According to historian Theodore M Porter, American genetic counselling pioneer Sheldon Reed and Swedish human geneticist Jan Arvid Böök ‘introduced the term ‘empirical risk’’ in 1950 as a reframing of the older notion of ‘empirical hereditary diagnosis’ that meant ‘a statistical prediction based on measurable or diagnosable traits’ (Porter 2018, 283, 345).50 By the 1960s, the term ‘risk’ had replaced not only the latter but also other older terms such as ‘manifestation probability’ in human genetics (Cottebrune 2015, 202–5). In the GDR, the term ‘risk’ in the context of genetic counselling was first mentioned in 1972 in the previously mentioned article on genetic counselling in the Soviet Union by Witkowski and Steinbicker (Witkowski and Steinbicker 1972, 4). Even though the words used to express risk changed, the principle did not: ultimately, the creation of risk figures was a matter of establishing probabilities. What changed was that probabilities were made more precise through new technical methods. However, additional laboratory diagnostics, the goal of which were to carry out testing more safely, could again produce uncertainty or even new risks (an amniocentesis could hurt a fetus or even cause a miscarriage). Even to get proper amniotic cells for an examination could be problematic: the sample gained from the amniocentesis might be too small; the amniotic cells might not grow; or the incubator might fail. Moreover, the enzyme activity of the amniotic cell in question might be in a threshold range or the interpretation of a karyogram might be ambiguous (Weise, Quent, and Hemke 1978, 769–78; Weise and Gabriel 1983, 2034–38). Consequently, the risks with respect to the probability of having a child with a disability had to be weighed against the risks and uncertainties of an amniocentesis.

In addition, another modification took place.

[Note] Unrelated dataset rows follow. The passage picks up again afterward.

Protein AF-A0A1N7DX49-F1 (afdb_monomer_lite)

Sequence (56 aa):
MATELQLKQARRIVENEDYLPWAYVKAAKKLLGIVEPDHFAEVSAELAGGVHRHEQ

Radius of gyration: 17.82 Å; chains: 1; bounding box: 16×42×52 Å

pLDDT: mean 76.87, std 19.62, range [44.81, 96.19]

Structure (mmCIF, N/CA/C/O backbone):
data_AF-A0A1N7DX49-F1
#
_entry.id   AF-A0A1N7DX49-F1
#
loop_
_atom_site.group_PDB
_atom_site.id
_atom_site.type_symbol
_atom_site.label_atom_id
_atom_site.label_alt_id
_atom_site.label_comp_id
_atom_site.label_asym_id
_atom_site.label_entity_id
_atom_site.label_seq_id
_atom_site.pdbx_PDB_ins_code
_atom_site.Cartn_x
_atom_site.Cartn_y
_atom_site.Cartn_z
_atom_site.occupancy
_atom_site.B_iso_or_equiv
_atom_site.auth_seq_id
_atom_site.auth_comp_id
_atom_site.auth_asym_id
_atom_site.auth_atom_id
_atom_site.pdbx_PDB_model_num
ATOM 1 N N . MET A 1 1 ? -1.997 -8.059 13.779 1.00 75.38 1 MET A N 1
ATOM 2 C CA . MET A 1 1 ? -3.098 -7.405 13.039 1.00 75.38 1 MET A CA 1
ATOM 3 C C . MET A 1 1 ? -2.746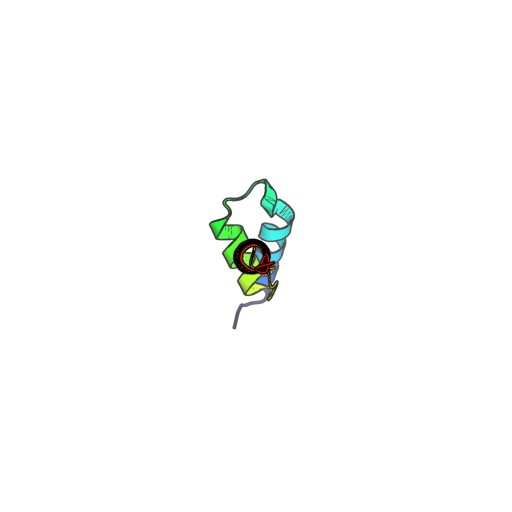 -5.939 12.861 1.00 75.38 1 MET A C 1
ATOM 5 O O . MET A 1 1 ? -2.186 -5.373 13.792 1.00 75.38 1 MET A O 1
ATOM 9 N N . ALA A 1 2 ? -2.994 -5.360 11.685 1.00 83.75 2 ALA A N 1
ATOM 10 C CA . ALA A 1 2 ? -2.755 -3.935 11.456 1.00 83.75 2 ALA A CA 1
ATOM 11 C C . ALA A 1 2 ? -3.804 -3.092 12.197 1.00 83.75 2 ALA A C 1
ATOM 13 O O . ALA A 1 2 ? -4.959 -3.501 12.309 1.00 83.75 2 ALA A O 1
ATOM 14 N N . THR A 1 3 ? -3.407 -1.934 12.713 1.00 93.62 3 THR A N 1
ATOM 15 C CA . THR A 1 3 ? -4.318 -0.995 13.374 1.00 93.62 3 THR A CA 1
ATOM 16 C C . THR A 1 3 ? -5.131 -0.205 12.347 1.00 93.62 3 THR A 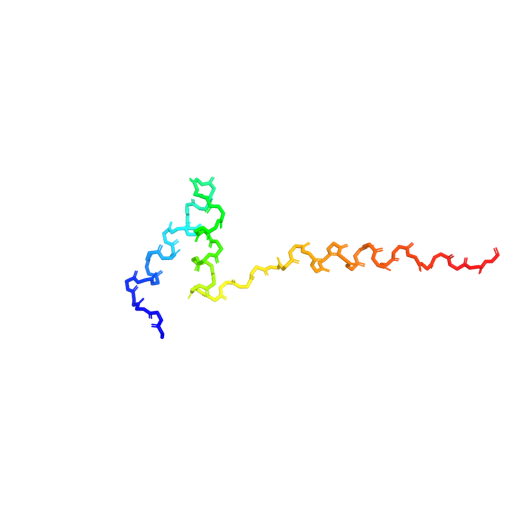C 1
ATOM 18 O O . THR A 1 3 ? -4.737 -0.073 11.187 1.00 93.62 3 THR A O 1
ATOM 21 N N . GLU A 1 4 ? -6.252 0.385 12.768 1.00 93.62 4 GLU A N 1
ATOM 22 C CA . GLU A 1 4 ? -7.072 1.236 11.891 1.00 93.62 4 GLU A CA 1
ATOM 23 C C . GLU A 1 4 ? -6.265 2.410 11.304 1.00 93.62 4 GLU A C 1
ATOM 25 O O . GLU A 1 4 ? -6.419 2.758 10.132 1.00 93.62 4 GLU A O 1
ATOM 30 N N . LEU A 1 5 ? -5.343 2.979 12.089 1.00 94.75 5 LEU A N 1
ATOM 31 C CA . LEU A 1 5 ? -4.441 4.034 11.627 1.00 94.75 5 LEU A CA 1
ATOM 32 C C . LEU A 1 5 ? -3.510 3.536 10.512 1.00 94.75 5 LEU A C 1
ATOM 34 O O . LEU A 1 5 ? -3.345 4.217 9.501 1.00 94.75 5 LEU A O 1
ATOM 38 N N . GLN A 1 6 ? -2.949 2.333 10.666 1.00 92.81 6 GLN A N 1
ATOM 39 C CA . GLN A 1 6 ? -2.091 1.717 9.651 1.00 92.81 6 GLN A CA 1
ATOM 40 C C . GLN A 1 6 ? -2.860 1.447 8.353 1.00 92.81 6 GLN A C 1
ATOM 42 O O . GLN A 1 6 ? -2.325 1.678 7.272 1.00 92.81 6 GLN A O 1
ATOM 47 N N . LEU A 1 7 ? -4.125 1.028 8.443 1.00 94.50 7 LEU A N 1
ATOM 48 C CA . LEU A 1 7 ? -4.976 0.817 7.269 1.00 94.50 7 LEU A CA 1
ATOM 49 C C . LEU A 1 7 ? -5.327 2.134 6.563 1.00 94.50 7 LEU A C 1
ATOM 51 O O . LEU A 1 7 ? -5.280 2.194 5.336 1.00 94.50 7 LEU A O 1
ATOM 55 N N . LYS A 1 8 ? -5.627 3.208 7.307 1.00 95.56 8 LYS A N 1
ATOM 56 C CA . LYS A 1 8 ? -5.859 4.545 6.724 1.00 95.56 8 LYS A CA 1
ATOM 57 C C . LYS A 1 8 ? -4.614 5.072 6.010 1.00 95.56 8 LYS A C 1
ATOM 59 O O . LYS A 1 8 ? -4.716 5.587 4.901 1.00 95.56 8 LYS A O 1
ATOM 64 N N . GLN A 1 9 ? -3.440 4.900 6.613 1.00 95.56 9 GLN A N 1
ATOM 65 C CA . GLN A 1 9 ? -2.178 5.285 5.985 1.00 95.56 9 GLN A CA 1
ATOM 66 C C . GLN A 1 9 ? -1.894 4.455 4.728 1.00 95.56 9 GLN A C 1
ATOM 68 O O . GLN A 1 9 ? -1.505 5.016 3.708 1.00 95.56 9 GLN A O 1
ATOM 73 N N . ALA A 1 10 ? -2.131 3.142 4.776 1.00 94.75 10 ALA A N 1
ATOM 74 C CA . ALA A 1 10 ? -1.958 2.269 3.621 1.00 94.75 10 ALA A CA 1
ATOM 75 C C . ALA A 1 10 ? -2.860 2.686 2.448 1.00 94.75 10 ALA A C 1
ATOM 77 O O . ALA A 1 10 ? -2.384 2.746 1.319 1.00 94.75 10 ALA A O 1
ATOM 78 N N . ARG A 1 11 ? -4.125 3.056 2.703 1.00 95.44 11 ARG A N 1
ATOM 79 C CA . ARG A 1 11 ? -5.024 3.574 1.651 1.00 95.44 11 ARG A CA 1
ATOM 80 C C . ARG A 1 11 ? -4.456 4.819 0.987 1.00 95.44 11 ARG A C 1
ATOM 82 O O . ARG A 1 11 ? -4.367 4.858 -0.230 1.00 95.44 11 ARG A O 1
ATOM 89 N N . ARG A 1 12 ? -3.977 5.775 1.783 1.00 96.19 12 ARG A N 1
ATOM 90 C CA . ARG A 1 12 ? -3.409 7.022 1.260 1.00 96.19 12 ARG A CA 1
ATOM 91 C C . ARG A 1 12 ? -2.155 6.803 0.415 1.00 96.19 12 ARG A C 1
ATOM 93 O O . ARG A 1 12 ? -1.929 7.535 -0.543 1.00 96.19 12 ARG A O 1
ATOM 100 N N . ILE A 1 13 ? -1.342 5.806 0.770 1.00 95.81 13 ILE A N 1
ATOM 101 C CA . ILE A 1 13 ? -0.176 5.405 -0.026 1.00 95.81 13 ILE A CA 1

The assessment of what was considered a ‘high’ or ‘low’ risk could change. To demonstrate this, I compare a passage of text on the inheritance of schizophrenia in a 1955 article by the psychiatrist Dietfried Müller-Hegemann, and a chapter on schizophrenia in a textbook by Witkowski and Prokop 1974. Müller-Hegemann wrote his contribution following a consultation with the Ministry of Health.51 He, like Witkowski and Prokop, calculated the same probability (16.4%) for children with a schizophrenic parent to develop schizophrenia. While Müller-Hegemann saw no reason ‘to kill germinating life, about 84% of which would manifest as healthy’ (Müller-Hegemann 1977, 249), Witkowski and Prokop explained that they would dissuade a person from having their own biological children if one partner suffered from schizophrenia (Witkowski and Prokop 1974, 648). Thus, 19 years apart, the same risk could be evaluated in different ways. Considering the historical background, these different interpretations are not surprising. Müller-Hegemann, still reacting to the horrors of the National Socialist sterilisation programme, and also sympathising with Lysenko’s ideas, emphasised the impact of environmental factors for the development of mental diseases. Witkowski and Prokop, by contrast, stressed the meaning of genetics for medicine over an impressive 1071 pages. So how were the estimated probabilities rated?

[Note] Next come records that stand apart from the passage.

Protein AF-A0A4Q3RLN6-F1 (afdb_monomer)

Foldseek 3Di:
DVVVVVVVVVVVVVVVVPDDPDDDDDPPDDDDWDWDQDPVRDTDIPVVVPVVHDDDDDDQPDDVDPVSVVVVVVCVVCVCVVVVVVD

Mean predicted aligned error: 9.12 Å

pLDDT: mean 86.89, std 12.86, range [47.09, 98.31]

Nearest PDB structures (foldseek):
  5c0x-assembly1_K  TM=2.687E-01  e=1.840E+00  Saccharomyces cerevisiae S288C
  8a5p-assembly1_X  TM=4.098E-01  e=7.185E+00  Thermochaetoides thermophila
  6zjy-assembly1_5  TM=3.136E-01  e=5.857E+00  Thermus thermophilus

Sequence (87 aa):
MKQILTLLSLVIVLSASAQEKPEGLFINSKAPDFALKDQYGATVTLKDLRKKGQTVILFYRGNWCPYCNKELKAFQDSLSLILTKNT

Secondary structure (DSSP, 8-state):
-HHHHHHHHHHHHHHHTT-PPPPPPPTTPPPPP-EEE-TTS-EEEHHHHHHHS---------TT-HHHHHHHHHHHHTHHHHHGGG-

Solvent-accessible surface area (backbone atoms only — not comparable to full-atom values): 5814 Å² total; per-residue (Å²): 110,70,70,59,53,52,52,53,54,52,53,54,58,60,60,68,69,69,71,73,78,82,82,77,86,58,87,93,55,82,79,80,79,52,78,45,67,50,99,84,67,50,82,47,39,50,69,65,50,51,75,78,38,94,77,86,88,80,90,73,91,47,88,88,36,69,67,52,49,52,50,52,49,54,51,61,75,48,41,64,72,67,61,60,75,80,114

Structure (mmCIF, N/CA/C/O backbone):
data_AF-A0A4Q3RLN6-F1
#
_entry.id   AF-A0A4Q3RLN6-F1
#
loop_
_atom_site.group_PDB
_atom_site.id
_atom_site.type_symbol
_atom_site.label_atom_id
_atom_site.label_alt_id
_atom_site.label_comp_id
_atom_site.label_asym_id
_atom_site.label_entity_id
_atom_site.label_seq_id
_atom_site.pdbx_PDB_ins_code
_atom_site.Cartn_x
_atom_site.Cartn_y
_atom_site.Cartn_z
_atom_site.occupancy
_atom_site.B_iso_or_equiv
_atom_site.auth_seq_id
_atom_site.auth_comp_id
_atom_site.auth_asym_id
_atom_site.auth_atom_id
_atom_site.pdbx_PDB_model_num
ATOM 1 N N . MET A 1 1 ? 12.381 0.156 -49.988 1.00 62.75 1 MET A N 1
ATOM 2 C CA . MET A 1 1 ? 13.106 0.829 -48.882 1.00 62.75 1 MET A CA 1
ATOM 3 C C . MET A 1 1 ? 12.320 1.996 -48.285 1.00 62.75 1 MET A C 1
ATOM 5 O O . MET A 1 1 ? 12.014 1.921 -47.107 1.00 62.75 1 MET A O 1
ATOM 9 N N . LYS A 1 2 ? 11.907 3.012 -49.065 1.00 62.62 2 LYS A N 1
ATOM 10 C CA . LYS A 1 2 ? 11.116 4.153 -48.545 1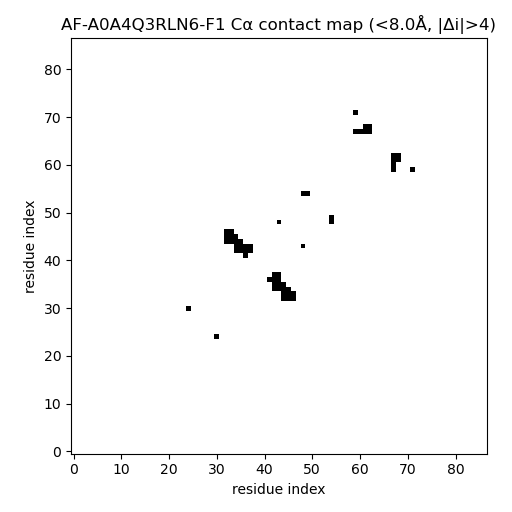.00 62.62 2 LYS A CA 1
ATOM 11 C C . LYS A 1 2 ? 9.803 3.735 -47.862 1.00 62.62 2 LYS A C 1
ATOM 13 O O . LYS A 1 2 ? 9.587 4.117 -46.728 1.00 62.62 2 LYS A O 1
ATOM 18 N N . GLN A 1 3 ? 9.015 2.863 -48.498 1.00 68.00 3 GLN A N 1
ATOM 19 C CA . GLN A 1 3 ? 7.737 2.342 -47.971 1.00 68.00 3 GLN A CA 1
ATOM 20 C C . GLN A 1 3 ? 7.881 1.629 -46.610 1.00 68.00 3 GLN A C 1
ATOM 22 O O . GLN A 1 3 ? 7.063 1.819 -45.719 1.00 68.00 3 GLN A O 1
ATOM 27 N N . ILE A 1 4 ? 8.958 0.853 -46.431 1.00 75.25 4 ILE A N 1
ATOM 28 C CA . ILE A 1 4 ? 9.267 0.161 -45.168 1.00 75.25 4 ILE A CA 1
ATOM 29 C C . ILE A 1 4 ? 9.619 1.179 -44.079 1.00 75.25 4 ILE A C 1
ATOM 31 O O . ILE A 1 4 ? 9.148 1.059 -42.953 1.00 75.25 4 ILE A O 1
ATOM 35 N N . LEU A 1 5 ? 10.395 2.212 -44.423 1.00 72.88 5 LEU A N 1
ATOM 36 C CA . LEU A 1 5 ? 10.750 3.289 -43.499 1.00 72.88 5 LEU A CA 1
ATOM 37 C C . LEU A 1 5 ? 9.512 4.097 -43.069 1.00 72.88 5 LEU A C 1
ATOM 39 O O . LEU A 1 5 ? 9.370 4.429 -41.896 1.00 72.88 5 LEU A O 1
ATOM 43 N N . THR A 1 6 ? 8.588 4.354 -44.002 1.00 75.56 6 THR A N 1
ATOM 44 C CA . THR A 1 6 ? 7.323 5.054 -43.735 1.00 75.56 6 THR A CA 1
ATOM 45 C C . THR A 1 6 ? 6.398 4.229 -42.835 1.00 75.56 6 THR A C 1
ATOM 47 O O . THR A 1 6 ? 5.877 4.752 -41.851 1.00 75.56 6 THR A O 1
ATOM 50 N N . LEU A 1 7 ? 6.250 2.926 -43.099 1.00 78.75 7 LEU A N 1
ATOM 51 C CA . LEU A 1 7 ? 5.474 2.016 -42.248 1.00 78.75 7 LEU A CA 1
ATOM 52 C C . LEU A 1 7 ? 6.059 1.908 -40.835 1.00 78.75 7 LEU A C 1
ATOM 54 O O . LEU A 1 7 ? 5.315 1.970 -39.861 1.00 78.75 7 LEU A O 1
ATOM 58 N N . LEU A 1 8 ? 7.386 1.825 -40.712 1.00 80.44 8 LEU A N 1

As already mentioned, Witkowski and Prokop considered a risk of 1% to be low, and that of more than 10% to be high. As well as risk, the so-called ‘disease value’ was employed to help the counsellor to make a recommendation. It should be borne in mind that doctors were consulted in difficult situations and in the case of physical complications. They might even have experienced affected children dying prematurely. These experiences confronted them with the difficult aspects of a disability or chronic illness. It can be assumed that these experiences also shaped the disease value and thereby the recommendation. The disease value was based on the severity of the disease and rated the extent to which it could be treated. For example, in the case of haemophilia A—‘a suffering that has lost much of its terror’ (Witkowski and Prokop 1974, 310)—Witkowski and Prokop would not dissuade a person from planning to have a child. In case of Duchenne muscular dystrophy, a disease characterised by progressive muscle deterioration and without treatment options, they would do so (Witkowski and Prokop 1974, 512; Doetz 2021). In other words, feelings of helplessness as well as feelings of success were decisive factors in the way that these professionals were instructed to evaluate a disease, a disability or a variation.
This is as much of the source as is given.